*** Opening of RAW DATA ***
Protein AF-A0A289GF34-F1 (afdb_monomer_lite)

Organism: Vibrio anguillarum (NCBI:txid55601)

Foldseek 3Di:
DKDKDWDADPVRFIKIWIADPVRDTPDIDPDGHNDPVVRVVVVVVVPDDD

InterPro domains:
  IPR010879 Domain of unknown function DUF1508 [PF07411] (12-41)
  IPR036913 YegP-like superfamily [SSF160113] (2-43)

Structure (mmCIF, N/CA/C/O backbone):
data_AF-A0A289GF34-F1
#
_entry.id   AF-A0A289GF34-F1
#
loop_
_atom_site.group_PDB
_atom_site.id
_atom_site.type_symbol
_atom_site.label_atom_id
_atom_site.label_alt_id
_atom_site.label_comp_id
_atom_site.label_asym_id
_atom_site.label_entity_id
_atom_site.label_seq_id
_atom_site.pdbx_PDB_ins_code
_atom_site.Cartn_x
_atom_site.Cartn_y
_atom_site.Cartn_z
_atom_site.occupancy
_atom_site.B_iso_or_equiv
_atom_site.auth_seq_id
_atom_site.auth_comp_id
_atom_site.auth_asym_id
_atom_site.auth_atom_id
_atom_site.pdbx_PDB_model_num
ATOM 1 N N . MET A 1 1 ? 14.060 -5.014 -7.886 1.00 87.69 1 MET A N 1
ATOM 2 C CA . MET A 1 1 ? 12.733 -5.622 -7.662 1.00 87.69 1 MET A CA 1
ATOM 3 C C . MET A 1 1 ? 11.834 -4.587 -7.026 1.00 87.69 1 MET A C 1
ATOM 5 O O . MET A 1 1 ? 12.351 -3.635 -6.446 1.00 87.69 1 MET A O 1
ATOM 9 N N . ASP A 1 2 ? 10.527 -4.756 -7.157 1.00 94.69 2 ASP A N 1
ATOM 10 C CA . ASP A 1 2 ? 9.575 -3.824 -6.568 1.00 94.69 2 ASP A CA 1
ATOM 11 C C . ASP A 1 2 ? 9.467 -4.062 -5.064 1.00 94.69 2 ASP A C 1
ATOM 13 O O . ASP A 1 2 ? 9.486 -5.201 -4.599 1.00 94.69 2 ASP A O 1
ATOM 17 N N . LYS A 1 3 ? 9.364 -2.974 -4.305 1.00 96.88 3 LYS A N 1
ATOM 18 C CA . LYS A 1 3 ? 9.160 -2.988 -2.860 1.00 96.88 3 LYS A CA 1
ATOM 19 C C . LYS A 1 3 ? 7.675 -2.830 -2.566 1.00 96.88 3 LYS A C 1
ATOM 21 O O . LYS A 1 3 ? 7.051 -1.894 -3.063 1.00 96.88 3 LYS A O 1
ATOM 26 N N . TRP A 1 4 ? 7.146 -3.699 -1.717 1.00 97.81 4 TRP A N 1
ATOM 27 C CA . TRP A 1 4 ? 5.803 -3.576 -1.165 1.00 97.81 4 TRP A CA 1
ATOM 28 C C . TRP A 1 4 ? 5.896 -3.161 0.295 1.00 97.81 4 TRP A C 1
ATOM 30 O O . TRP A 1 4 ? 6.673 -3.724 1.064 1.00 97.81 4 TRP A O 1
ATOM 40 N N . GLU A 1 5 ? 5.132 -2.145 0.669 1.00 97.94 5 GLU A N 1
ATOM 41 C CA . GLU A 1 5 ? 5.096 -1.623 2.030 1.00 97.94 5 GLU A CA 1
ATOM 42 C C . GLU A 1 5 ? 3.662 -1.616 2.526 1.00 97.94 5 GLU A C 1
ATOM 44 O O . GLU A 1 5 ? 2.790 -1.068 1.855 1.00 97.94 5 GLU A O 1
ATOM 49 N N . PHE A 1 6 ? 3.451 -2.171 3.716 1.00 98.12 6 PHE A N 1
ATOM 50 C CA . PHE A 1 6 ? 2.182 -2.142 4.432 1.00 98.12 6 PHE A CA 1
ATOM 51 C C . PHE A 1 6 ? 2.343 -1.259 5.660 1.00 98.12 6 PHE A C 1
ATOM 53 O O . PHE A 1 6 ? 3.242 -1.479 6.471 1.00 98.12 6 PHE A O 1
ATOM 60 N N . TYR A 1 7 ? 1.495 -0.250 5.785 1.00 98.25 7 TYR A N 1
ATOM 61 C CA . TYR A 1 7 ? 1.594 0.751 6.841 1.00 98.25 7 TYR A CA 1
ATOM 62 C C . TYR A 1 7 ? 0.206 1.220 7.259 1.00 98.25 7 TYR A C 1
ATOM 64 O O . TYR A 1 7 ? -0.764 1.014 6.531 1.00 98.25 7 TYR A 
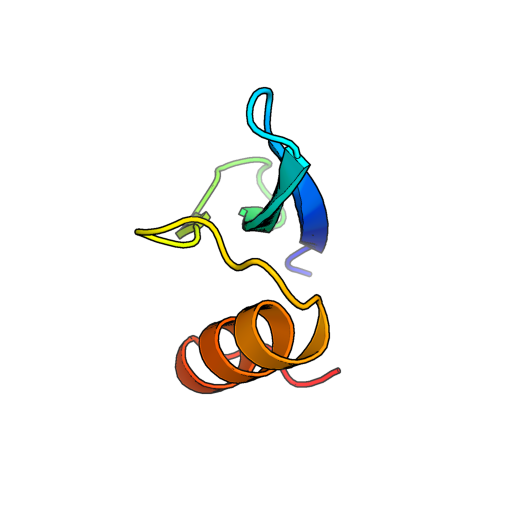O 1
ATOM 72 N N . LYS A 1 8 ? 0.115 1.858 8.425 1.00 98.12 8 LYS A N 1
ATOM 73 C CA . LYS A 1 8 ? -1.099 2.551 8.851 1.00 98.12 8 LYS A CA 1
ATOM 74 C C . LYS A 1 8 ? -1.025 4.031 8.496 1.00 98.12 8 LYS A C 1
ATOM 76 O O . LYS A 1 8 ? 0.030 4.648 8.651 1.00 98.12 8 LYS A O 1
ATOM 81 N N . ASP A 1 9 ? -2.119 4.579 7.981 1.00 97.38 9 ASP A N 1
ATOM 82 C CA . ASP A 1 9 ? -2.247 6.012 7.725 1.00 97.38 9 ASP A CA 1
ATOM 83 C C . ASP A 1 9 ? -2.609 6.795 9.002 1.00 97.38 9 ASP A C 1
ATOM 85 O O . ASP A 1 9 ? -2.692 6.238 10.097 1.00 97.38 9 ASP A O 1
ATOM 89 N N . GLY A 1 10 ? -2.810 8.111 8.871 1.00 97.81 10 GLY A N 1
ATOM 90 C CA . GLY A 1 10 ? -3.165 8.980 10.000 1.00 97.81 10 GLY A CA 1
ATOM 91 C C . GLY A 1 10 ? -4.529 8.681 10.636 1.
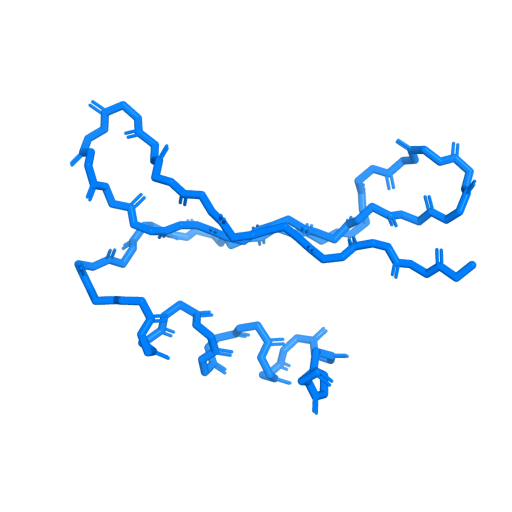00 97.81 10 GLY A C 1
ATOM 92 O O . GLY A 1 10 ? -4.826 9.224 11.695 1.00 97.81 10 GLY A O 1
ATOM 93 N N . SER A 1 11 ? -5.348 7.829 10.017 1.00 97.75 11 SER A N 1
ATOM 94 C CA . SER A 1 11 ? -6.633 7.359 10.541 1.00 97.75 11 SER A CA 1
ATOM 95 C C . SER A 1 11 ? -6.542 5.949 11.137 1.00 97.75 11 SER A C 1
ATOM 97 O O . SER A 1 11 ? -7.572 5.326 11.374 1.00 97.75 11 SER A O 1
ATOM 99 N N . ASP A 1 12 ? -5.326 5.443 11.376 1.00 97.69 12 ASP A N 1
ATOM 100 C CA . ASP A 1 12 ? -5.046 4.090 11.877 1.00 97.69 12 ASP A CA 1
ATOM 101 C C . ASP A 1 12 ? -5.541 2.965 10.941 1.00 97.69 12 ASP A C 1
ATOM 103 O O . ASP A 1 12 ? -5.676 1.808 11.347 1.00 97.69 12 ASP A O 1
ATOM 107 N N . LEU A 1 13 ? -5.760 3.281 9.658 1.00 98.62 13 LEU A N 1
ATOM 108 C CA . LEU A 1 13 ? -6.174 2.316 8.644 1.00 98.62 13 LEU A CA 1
*** Close of RAW DATA ***
## ACTIVITY
Reproduce word for word, with pictures dropped, only the part of the material above that opens with the line containing "ATOM 61 C CA" and closes with the line containing "ATOM 82 C CA".

## SOLUTION TO THIS TASK
ATOM 61 C CA . TYR A 1 7 ? 1.594 0.751 6.841 1.00 98.25 7 TYR A CA 1
ATOM 62 C C . TYR A 1 7 ? 0.206 1.220 7.259 1.00 98.25 7 TYR A C 1
ATOM 64 O O . TYR A 1 7 ? -0.764 1.014 6.531 1.00 98.25 7 TYR A 
O 1
ATOM 72 N N . LYS A 1 8 ? 0.115 1.858 8.425 1.00 98.12 8 LYS A N 1
ATOM 73 C CA . LYS A 1 8 ? -1.099 2.551 8.851 1.00 98.12 8 LYS A CA 1
ATOM 74 C C . LYS A 1 8 ? -1.025 4.031 8.496 1.00 98.12 8 LYS A C 1
ATOM 76 O O . LYS A 1 8 ? 0.030 4.648 8.651 1.00 98.12 8 LYS A O 1
ATOM 81 N N . ASP A 1 9 ? -2.119 4.579 7.981 1.00 97.38 9 ASP A N 1
ATOM 82 C CA . ASP A 1 9 ? -2.247 6.012 7.725 1.00 97.38 9 ASP A CA 1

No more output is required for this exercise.